For History Lovers: Paris
For years, France, and particularly Paris, has been the most visited place in the world. It’s air of romance is undeniable but it is also the city’s long list of landmarks that makes it an excellent city escape. Paris has been at the forefront of many of the most significant moments in history and its significance is still celebrated today. Other than major sites like The Louvre and Versailles, Paris has an endless array of small museums that delve into the city’s fascinating history.
Explore more than 5 centuries of history at Musée Carnavalet, a grand museum that is oddly devoid of crowds. The museum tells the story of Paris through the ages and has a magnificent garden where you can escape the bustle of the city. Pay a visit to the Musée de la Vie Romantique to get a taste of the Romantic period during which time artists swarmed Paris and turned into what would be known as “the new Athens”.
France has a fascinating and complicated military history which is well worth exploring at the Musée de l’Armée. This is also where you will find Napoleon’s tomb along with an impressive collection of weapons depicting French military history. This is one of the many French museums that have museum nights where you can enjoy extended operating hours.
Where to stay in Paris
The Pulitzer Paris is an outstanding boutique hotel situated in the bohemian Montmartre district, tapping into Paris’s romantic and eccentric roots.

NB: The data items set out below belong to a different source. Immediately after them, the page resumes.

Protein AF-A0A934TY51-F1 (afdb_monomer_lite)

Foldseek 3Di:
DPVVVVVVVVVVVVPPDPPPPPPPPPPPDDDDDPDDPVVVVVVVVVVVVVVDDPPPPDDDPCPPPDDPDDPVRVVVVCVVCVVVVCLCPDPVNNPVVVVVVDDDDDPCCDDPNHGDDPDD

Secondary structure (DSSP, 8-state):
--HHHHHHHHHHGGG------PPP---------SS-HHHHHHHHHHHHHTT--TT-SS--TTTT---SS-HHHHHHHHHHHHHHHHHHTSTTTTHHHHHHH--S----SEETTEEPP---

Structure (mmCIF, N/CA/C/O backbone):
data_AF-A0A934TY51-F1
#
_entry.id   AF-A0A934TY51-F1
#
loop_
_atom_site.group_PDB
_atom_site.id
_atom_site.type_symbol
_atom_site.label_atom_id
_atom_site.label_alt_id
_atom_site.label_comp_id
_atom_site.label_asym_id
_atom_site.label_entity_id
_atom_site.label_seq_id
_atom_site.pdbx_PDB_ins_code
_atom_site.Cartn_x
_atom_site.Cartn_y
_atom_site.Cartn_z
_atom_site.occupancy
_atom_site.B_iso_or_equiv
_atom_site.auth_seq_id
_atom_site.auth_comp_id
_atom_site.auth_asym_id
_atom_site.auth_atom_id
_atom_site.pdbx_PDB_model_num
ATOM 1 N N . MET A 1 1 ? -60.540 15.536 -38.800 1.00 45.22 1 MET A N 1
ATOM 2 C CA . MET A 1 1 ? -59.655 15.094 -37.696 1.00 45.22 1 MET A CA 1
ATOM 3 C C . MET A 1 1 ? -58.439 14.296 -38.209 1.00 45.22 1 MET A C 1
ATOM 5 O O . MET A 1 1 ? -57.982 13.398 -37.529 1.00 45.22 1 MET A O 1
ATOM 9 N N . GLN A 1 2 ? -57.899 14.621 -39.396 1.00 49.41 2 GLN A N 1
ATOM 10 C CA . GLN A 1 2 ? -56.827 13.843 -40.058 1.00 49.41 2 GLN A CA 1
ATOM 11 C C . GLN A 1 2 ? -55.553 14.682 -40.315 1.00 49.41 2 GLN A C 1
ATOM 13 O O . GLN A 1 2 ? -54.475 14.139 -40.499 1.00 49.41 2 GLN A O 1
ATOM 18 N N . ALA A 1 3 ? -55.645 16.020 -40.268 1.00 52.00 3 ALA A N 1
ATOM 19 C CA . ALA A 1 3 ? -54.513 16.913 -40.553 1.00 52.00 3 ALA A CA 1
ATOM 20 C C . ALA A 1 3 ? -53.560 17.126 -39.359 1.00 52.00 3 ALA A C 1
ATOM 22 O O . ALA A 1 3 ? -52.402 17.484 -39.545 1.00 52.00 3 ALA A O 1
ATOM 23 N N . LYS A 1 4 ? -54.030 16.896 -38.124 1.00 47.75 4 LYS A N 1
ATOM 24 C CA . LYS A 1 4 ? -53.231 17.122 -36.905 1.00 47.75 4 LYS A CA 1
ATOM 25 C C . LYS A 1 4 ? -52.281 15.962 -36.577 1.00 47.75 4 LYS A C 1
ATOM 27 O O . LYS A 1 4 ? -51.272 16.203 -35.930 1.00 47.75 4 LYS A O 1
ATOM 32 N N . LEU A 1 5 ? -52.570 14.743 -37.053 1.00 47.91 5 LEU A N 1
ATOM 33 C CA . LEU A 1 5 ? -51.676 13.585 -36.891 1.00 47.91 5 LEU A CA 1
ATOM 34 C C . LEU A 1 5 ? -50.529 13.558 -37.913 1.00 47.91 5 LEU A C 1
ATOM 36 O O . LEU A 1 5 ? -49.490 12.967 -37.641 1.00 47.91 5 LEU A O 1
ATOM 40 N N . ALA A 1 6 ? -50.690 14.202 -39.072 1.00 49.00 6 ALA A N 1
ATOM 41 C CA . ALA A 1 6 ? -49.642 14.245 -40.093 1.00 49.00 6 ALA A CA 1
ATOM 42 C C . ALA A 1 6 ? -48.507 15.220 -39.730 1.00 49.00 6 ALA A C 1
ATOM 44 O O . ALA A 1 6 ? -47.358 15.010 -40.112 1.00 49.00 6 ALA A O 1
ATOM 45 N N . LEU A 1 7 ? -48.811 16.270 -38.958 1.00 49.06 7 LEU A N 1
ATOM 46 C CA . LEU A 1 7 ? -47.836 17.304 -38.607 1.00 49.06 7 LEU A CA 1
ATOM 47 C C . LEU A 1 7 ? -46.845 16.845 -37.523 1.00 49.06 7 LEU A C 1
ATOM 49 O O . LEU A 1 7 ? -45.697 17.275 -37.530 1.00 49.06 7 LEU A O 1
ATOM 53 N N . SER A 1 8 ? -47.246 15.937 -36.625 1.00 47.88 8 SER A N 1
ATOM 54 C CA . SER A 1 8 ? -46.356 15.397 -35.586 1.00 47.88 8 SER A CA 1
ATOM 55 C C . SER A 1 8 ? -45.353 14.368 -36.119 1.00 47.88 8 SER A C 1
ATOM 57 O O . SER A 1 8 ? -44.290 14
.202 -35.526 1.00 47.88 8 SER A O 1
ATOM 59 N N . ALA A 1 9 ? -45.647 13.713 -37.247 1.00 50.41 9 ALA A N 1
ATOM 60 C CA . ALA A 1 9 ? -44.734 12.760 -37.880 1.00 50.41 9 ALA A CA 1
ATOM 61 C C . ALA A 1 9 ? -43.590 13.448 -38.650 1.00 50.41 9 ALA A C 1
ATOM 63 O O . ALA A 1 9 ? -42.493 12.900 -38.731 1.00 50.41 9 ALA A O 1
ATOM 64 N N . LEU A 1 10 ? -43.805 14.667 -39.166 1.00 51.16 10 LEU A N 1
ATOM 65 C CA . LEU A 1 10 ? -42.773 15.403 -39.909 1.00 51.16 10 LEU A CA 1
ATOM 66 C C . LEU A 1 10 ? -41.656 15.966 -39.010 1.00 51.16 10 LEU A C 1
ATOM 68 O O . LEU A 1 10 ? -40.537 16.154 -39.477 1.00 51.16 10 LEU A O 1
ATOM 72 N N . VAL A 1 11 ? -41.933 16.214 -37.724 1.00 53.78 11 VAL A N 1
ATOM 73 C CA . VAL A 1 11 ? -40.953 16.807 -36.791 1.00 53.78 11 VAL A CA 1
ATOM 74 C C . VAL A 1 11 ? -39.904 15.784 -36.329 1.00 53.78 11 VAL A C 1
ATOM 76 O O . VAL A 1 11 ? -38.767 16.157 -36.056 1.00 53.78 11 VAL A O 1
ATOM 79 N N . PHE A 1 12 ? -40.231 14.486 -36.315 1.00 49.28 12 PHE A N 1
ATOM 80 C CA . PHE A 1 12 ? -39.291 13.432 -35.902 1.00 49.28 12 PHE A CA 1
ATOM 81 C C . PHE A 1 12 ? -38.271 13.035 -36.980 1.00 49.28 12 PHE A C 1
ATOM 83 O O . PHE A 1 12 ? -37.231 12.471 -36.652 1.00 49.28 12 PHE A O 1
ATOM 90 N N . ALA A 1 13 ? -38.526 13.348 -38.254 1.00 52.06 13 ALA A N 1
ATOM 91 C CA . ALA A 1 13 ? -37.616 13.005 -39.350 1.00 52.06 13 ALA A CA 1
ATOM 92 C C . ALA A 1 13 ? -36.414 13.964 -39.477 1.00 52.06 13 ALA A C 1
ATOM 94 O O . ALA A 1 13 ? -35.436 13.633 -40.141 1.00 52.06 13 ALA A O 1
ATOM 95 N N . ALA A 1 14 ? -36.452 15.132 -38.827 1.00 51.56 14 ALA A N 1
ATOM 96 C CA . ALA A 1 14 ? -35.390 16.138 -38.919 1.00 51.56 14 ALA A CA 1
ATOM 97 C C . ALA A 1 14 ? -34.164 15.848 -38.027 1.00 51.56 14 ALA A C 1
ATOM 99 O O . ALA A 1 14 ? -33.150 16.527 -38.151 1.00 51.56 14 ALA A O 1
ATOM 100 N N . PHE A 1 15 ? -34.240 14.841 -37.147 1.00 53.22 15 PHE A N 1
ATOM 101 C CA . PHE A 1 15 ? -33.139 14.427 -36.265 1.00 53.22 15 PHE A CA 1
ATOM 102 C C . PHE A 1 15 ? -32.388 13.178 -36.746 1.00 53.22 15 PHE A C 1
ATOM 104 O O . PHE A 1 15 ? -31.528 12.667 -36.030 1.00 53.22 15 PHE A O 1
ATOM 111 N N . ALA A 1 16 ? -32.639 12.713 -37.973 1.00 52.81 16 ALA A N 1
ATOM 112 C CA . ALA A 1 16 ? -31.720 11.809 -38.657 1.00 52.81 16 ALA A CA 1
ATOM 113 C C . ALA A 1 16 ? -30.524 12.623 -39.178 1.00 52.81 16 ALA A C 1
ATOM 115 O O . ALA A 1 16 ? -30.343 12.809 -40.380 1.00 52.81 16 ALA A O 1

Seek out “Night of Museums” events across Europe to experience your favourite museums in a different light. Night of Museums often coincide with International Museum Day on 18 May, giving people unprecedented access to some of the finest museums in the world.

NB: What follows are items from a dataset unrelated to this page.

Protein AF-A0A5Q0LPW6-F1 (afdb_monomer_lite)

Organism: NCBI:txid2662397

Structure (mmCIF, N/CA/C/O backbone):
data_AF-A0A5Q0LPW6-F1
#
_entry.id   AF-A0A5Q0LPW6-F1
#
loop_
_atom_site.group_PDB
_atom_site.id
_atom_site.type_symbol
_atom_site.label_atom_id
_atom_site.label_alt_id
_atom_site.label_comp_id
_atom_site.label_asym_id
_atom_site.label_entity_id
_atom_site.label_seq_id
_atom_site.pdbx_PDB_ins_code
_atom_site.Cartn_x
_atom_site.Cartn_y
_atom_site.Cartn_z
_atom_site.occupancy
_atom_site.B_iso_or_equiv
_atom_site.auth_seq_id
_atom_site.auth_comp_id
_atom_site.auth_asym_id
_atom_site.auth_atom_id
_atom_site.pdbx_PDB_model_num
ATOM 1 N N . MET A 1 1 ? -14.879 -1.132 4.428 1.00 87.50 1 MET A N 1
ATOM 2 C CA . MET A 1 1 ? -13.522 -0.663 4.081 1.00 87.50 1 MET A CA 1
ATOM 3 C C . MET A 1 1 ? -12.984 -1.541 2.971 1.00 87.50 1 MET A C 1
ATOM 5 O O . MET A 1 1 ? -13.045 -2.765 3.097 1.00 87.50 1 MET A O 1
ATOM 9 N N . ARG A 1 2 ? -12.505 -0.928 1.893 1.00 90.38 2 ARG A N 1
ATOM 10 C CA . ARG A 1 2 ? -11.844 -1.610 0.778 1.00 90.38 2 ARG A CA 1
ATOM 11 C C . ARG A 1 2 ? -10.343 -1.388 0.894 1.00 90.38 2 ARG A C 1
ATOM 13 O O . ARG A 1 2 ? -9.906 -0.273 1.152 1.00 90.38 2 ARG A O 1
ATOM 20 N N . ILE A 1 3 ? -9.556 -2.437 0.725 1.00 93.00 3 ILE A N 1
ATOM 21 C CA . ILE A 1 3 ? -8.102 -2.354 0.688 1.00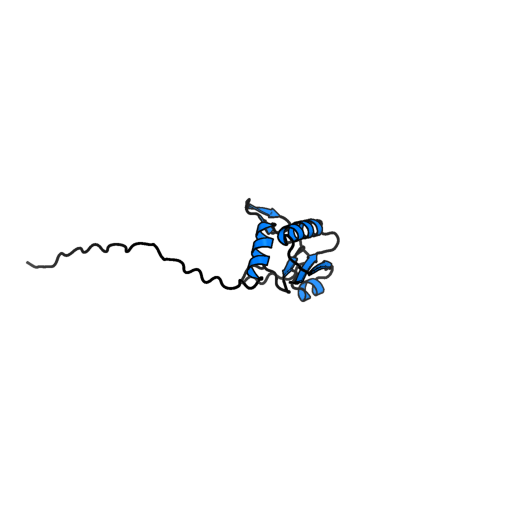 93.00 3 ILE A CA 1
ATOM 22 C C . ILE A 1 3 ? -7.648 -2.954 -0.630 1.00 93.00 3 ILE A C 1
ATOM 24 O O . ILE A 1 3 ? -7.944 -4.107 -0.922 1.00 93.00 3 ILE A O 1
ATOM 28 N N . THR A 1 4 ? -6.913 -2.177 -1.405 1.00 94.62 4 THR A N 1
ATOM 29 C CA . THR A 1 4 ? -6.350 -2.606 -2.678 1.00 94.62 4 THR A CA 1
ATOM 30 C C . THR A 1 4 ? -4.837 -2.624 -2.543 1.00 94.62 4 THR A C 1
ATOM 32 O O . THR A 1 4 ? -4.233 -1.651 -2.097 1.00 94.62 4 THR A O 1
ATOM 35 N N . VAL A 1 5 ? -4.218 -3.741 -2.894 1.00 93.81 5 VAL A N 1
ATOM 36 C CA . VAL A 1 5 ? -2.768 -3.897 -2.932 1.00 93.81 5 VAL A CA 1
ATOM 37 C C . VAL A 1 5 ? -2.362 -3.932 -4.397 1.00 93.81 5 VAL A C 1
ATOM 39 O O . VAL A 1 5 ? -2.709 -4.870 -5.105 1.00 93.81 5 VAL A O 1
ATOM 42 N N . LEU A 1 6 ? -1.655 -2.901 -4.846 1.00 94.31 6 LEU A N 1
ATOM 43 C CA . LEU A 1 6 ? -1.073 -2.831 -6.182 1.00 94.31 6 LEU A CA 1
ATOM 44 C C . LEU A 1 6 ? 0.312 -3.464 -6.138 1.00 94.31 6 LEU A C 1
ATOM 46 O O . LEU A 1 6 ? 1.136 -3.079 -5.302 1.00 94.31 6 LEU A O 1
ATOM 50 N N . THR A 1 7 ? 0.575 -4.434 -7.003 1.00 93.50 7 THR A N 1
ATOM 51 C CA . THR A 1 7 ? 1.854 -5.143 -7.034 1.00 93.50 7 THR A CA 1
ATOM 52 C C . THR A 1 7 ? 2.308 -5.409 -8.461 1.00 93.50 7 THR A C 1
ATOM 54 O O . THR A 1 7 ? 1.485 -5.521 -9.355 1.00 93.50 7 THR A O 1
ATOM 57 N N . MET A 1 8 ? 3.616 -5.505 -8.678 1.00 93.12 8 MET A N 1
ATOM 58 C CA . MET A 1 8 ? 4.156 -6.012 -9.941 1.00 93.12 8 MET A CA 1
ATOM 59 C C . MET A 1 8 ? 4.062 -7.541 -9.993 1.00 93.12 8 MET A C 1
ATOM 61 O O . MET A 1 8 ? 4.070 -8.171 -8.924 1.00 93.12 8 MET A O 1
ATOM 65 N N . PRO A 1 9 ? 4.076 -8.131 -11.200 1.00 88.12 9 PRO A N 1
ATOM 66 C CA . PRO A 1 9 ? 4.322 -9.557 -11.370 1.00 88.12 9 PRO A CA 1
ATOM 67 C C . PRO A 1 9 ? 5.568 -9.992 -10.590 1.00 88.12 9 PRO A C 1
ATOM 69 O O . PRO A 1 9 ? 6.546 -9.246 -10.488 1.00 88.12 9 PRO A O 1
ATOM 72 N N . ASP A 1 10 ? 5.504 -11.175 -9.979 1.00 84.56 10 ASP A N 1
ATOM 73 C CA . ASP A 1 10 ? 6.615 -11.801 -9.248 1.00 84.56 10 ASP A CA 1
ATOM 74 C C . ASP A 1 10 ? 7.201 -10.980 -8.084 1.00 84.56 10 ASP A C 1
ATOM 76 O O . ASP A 1 10 ? 8.303 -11.253 -7.601 1.00 84.56 10 ASP A O 1
ATOM 80 N N . CYS A 1 11 ? 6.472 -9.986 -7.562 1.00 85.44 11 CYS A N 1
ATOM 81 C CA . CYS A 1 11 ? 6.963 -9.203 -6.435 1.00 85.44 11 CYS A CA 1
ATOM 82 C C . CYS A 1 11 ? 7.034 -10.062 -5.151 1.00 85.44 11 CYS A C 1
ATOM 84 O O . CYS A 1 11 ? 5.991 -10.423 -4.587 1.00 85.44 11 CYS A O 1
ATOM 86 N N . PRO A 1 12 ? 8.231 -10.310 -4.577 1.00 86.69 12 PRO A N 1
ATOM 87 C CA . PRO A 1 12 ? 8.373 -11.162 -3.390 1.00 86.69 12 PRO A CA 1
ATOM 88 C C . PRO A 1 12 ? 7.685 -10.563 -2.154 1.00 86.69 12 PRO A C 1
ATOM 90 O O . PRO A 1 12 ? 7.271 -11.270 -1.232 1.00 86.69 12 PRO A O 1
ATOM 93 N N . ASN A 1 13 ? 7.510 -9.240 -2.144 1.00 88.06 13 ASN A N 1
ATOM 94 C CA . ASN A 1 13 ? 6.923 -8.506 -1.031 1.00 88.06 13 ASN A CA 1
ATOM 95 C C . ASN A 1 13 ? 5.387 -8.540 -1.017 1.00 88.06 13 ASN A C 1
ATOM 97 O O . ASN A 1 13 ? 4.789 -8.216 0.013 1.00 88.06 13 ASN A O 1
ATOM 101 N N . ALA A 1 14 ? 4.731 -8.972 -2.102 1.00 87.50 14 ALA A N 1
ATOM 102 C CA . ALA A 1 14 ? 3.270 -9.033 -2.183 1.00 87.50 14 ALA A CA 1
ATOM 103 C C . ALA A 1 14 ? 2.682 -9.917 -1.070 1.00 87.50 14 ALA A C 1
ATOM 105 O O . ALA A 1 14 ? 1.776 -9.514 -0.334 1.00 87.50 14 ALA A O 1
ATOM 106 N N . GLN A 1 15 ? 3.258 -11.106 -0.874 1.00 88.38 15 GLN A N 1
ATOM 107 C CA . GLN A 1 15 ? 2.809 -12.037 0.163 1.00 88.38 15 GLN A CA 1
ATOM 108 C C . GLN A 1 15 ? 3.105 -11.531 1.576 1.00 88.38 15 GLN A C 1
ATOM 110 O O . GLN A 1 15 ? 2.311 -11.745 2.497 1.00 88.38 15 GLN A O 1
ATOM 115 N N . VAL A 1 16 ? 4.224 -10.824 1.757 1.00 91.06 16 VAL A N 1
ATOM 116 C CA . VAL A 1 16 ? 4.588 -10.211 3.040 1.00 91.06 16 VAL A CA 1
ATOM 117 C C . VAL A 1 16 ? 3.541 -9.171 3.434 1.00 91.06 16 VAL A C 1
ATOM 119 O O . VAL A 1 16 ? 3.021 -9.218 4.551 1.00 91.06 16 VAL A O 1
ATOM 122 N N . VAL A 1 17 ? 3.163 -8.288 2.506 1.00 91.56 17 VAL A N 1
ATOM 123 C CA . VAL A 1 17 ? 2.123 -7.281 2.743 1.00 91.56 17 VAL A CA 1
ATOM 124 C C . VAL A 1 17 ? 0.785 -7.920 3.054 1.00 91.56 17 VAL A C 1
ATOM 126 O O . VAL A 1 17 ? 0.165 -7.533 4.041 1.00 91.56 17 VAL A O 1
ATOM 129 N N . ARG A 1 18 ? 0.357 -8.936 2.298 1.00 90.88 18 ARG A N 1
ATOM 130 C CA . ARG A 1 18 ? -0.913 -9.634 2.562 1.00 90.88 18 ARG A CA 1
ATOM 131 C C . ARG A 1 18 ? -0.969 -10.224 3.971 1.00 90.88 18 ARG A C 1
ATOM 133 O O . ARG A 1 18 ? -1.946 -10.007 4.686 1.00 90.88 18 ARG A O 1
ATOM 140 N N . LYS A 1 19 ? 0.094 -10.910 4.406 1.00 91.50 19 LYS A N 1
ATOM 141 C CA . LYS A 1 19 ? 0.190 -11.470 5.767 1.00 91.50 19 LYS A CA 1
ATOM 142 C C . LYS A 1 19 ? 0.148 -10.375 6.835 1.00 91.50 19 LYS A C 1
ATOM 144 O O . LYS A 1 19 ? -0.565 -10.506 7.830 1.00 91.50 19 LYS A O 1
ATOM 149 N N . ARG A 1 20 ? 0.890 -9.282 6.637 1.00 92.75 20 ARG A N 1
ATOM 150 C CA . ARG A 1 20 ? 0.909 -8.145 7.572 1.00 92.75 20 ARG A CA 1
ATOM 151 C C . ARG A 1 20 ? -0.440 -7.427 7.622 1.00 92.75 20 ARG A C 1
ATOM 153 O O . ARG A 1 20 ? -0.866 -7.044 8.707 1.00 92.75 20 ARG A O 1
ATOM 160 N N . LEU A 1 21 ? -1.134 -7.309 6.492 1.00 91.00 21 LEU A N 1
ATOM 161 C CA . LEU A 1 21 ? -2.461 -6.710 6.393 1.00 91.00 21 LEU A CA 1
ATOM 162 C C . LEU A 1 21 ? -3.514 -7.548 7.122 1.00 91.00 21 LEU A C 1
ATOM 164 O O . LEU A 1 21 ? -4.277 -6.995 7.905 1.00 91.00 21 LEU A O 1
ATOM 168 N N . ALA A 1 22 ? -3.506 -8.873 6.946 1.00 89.94 22 ALA A N 1
ATOM 169 C CA . ALA A 1 22 ? -4.396 -9.776 7.676 1.00 89.94 22 ALA A CA 1
ATOM 170 C C . ALA A 1 22 ? -4.216 -9.643 9.199 1.00 89.94 22 ALA A C 1
ATOM 172 O O . ALA A 1 22 ? -5.190 -9.498 9.936 1.00 89.94 22 ALA A O 1
ATOM 173 N N . ARG A 1 23 ? -2.961 -9.585 9.670 1.00 91.31 23 ARG A N 1
ATOM 174 C CA . ARG A 1 23 ? -2.645 -9.337 11.088 1.00 91.31 23 ARG A CA 1
ATOM 175 C C . ARG A 1 23 ? -3.050 -7.938 11.551 1.00 91.31 23 ARG A C 1
ATOM 177 O O . ARG A 1 23 ? -3.468 -7.769 12.689 1.00 91.31 23 ARG A O 1
ATOM 184 N N . ALA A 1 24 ? -2.908 -6.928 10.695 1.00 90.69 24 ALA A N 1
ATOM 185 C CA . ALA A 1 24 ? -3.298 -5.562 11.019 1.00 90.69 24 ALA A CA 1
ATOM 186 C C . ALA A 1 24 ? -4.821 -5.398 11.086 1.00 90.69 24 ALA A C 1
ATOM 188 O O . ALA A 1 24 ? -5.300 -4.589 11.879 1.00 90.69 24 ALA A O 1
ATOM 189 N N . LEU A 1 25 ? -5.579 -6.133 10.267 1.00 88.94 25 LEU A N 1
ATOM 190 C CA . LEU A 1 25 ? -7.041 -6.122 10.264 1.00 88.94 25 LEU A CA 1
ATOM 191 C C . LEU A 1 25 ? -7.621 -6.684 11.556 1.00 88.94 25 LEU A C 1
ATOM 193 O O . LEU A 1 25 ? -8.596 -6.111 12.030 1.00 88.94 25 LEU A O 1
ATOM 197 N N . ASP A 1 26 ? -6.997 -7.705 12.146 1.00 86.56 26 ASP A N 1
ATOM 198 C CA . ASP A 1 26 ? -7.312 -8.185 13.500 1.00 86.56 26 ASP A CA 1
ATOM 199 C C . ASP A 1 26 ? -8.808 -8.520 13.685 1.00 86.56 26 ASP A C 1
ATOM 201 O O . ASP A 1 26 ? -9.467 -8.065 14.614 1.00 86.56 26 ASP A O 1
ATOM 205 N N . GLY A 1 27 ? -9.386 -9.231 12.708 1.00 80.25 27 GLY A N 1
ATOM 206 C CA . GLY A 1 27 ? -10.810 -9.600 12.696 1.00 80.25 27 GLY A CA 1
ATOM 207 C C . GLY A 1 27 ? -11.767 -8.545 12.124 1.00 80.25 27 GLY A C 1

For Archaeology Lovers: Santorini
Santorini is an ancient island that is now revelled for its picturesque white cave houses that cling to the cliff sides. There are several fascinating archaeological sites and museums delving into the long-spanning history of Greece’s most iconic island.
The ancient city of Akrotiri was devastated by an earthquake and buried under ash from the ensuing volcanic eruption in the 17th century BC. Today you can visit the archaeological site that has been preserved in a Pompeii-like fashion. On Mesa Vouno you will find the second most significant site on the island, this time being accompanied by splendid views over the ocean. In Fira, one should also pay a visit to the Museum of Prehistoric Thera where artefacts, art, and jewellery from Santorini’s ancient villages are kept. The Archaeological Museum of Thera also has artefacts from the Archaic, Roman, Geometric, and Hellenistic Periods along with Minoan and Byzantine art.
Greece, and especially Santorini, is very proud of its cultural heritage that is often captured within distinct regional music. The Symposion Santorini is a cultural centre that delves into the fascinating world of Greek Mythology and music along with displays of traditional instruments. If you are looking for something a little more peculiar, seek out the Lost Atlantis Museum. Using state of the art technology, the museum explores the legends of Atlantis with holograms, interactive digital displays, and a 9D movie theatre.
Santorini’s yposkafa buildings are living museums in their own right, but the eldest of the is Panagia Episkopi, a Byzantine-era church. The 11th-century structure is a Greek Orthodox church dedicated to the Virgin Mary and is adorned with stunning ancient frescoes.
Where to stay in Santorini
After a long day of exploring archaeological sites and walking around the island’s enigmatic alleys, only a boutique hotel stay will do. Retreat to a private pool with an unspoiled sunset view at Athina Luxury Suites.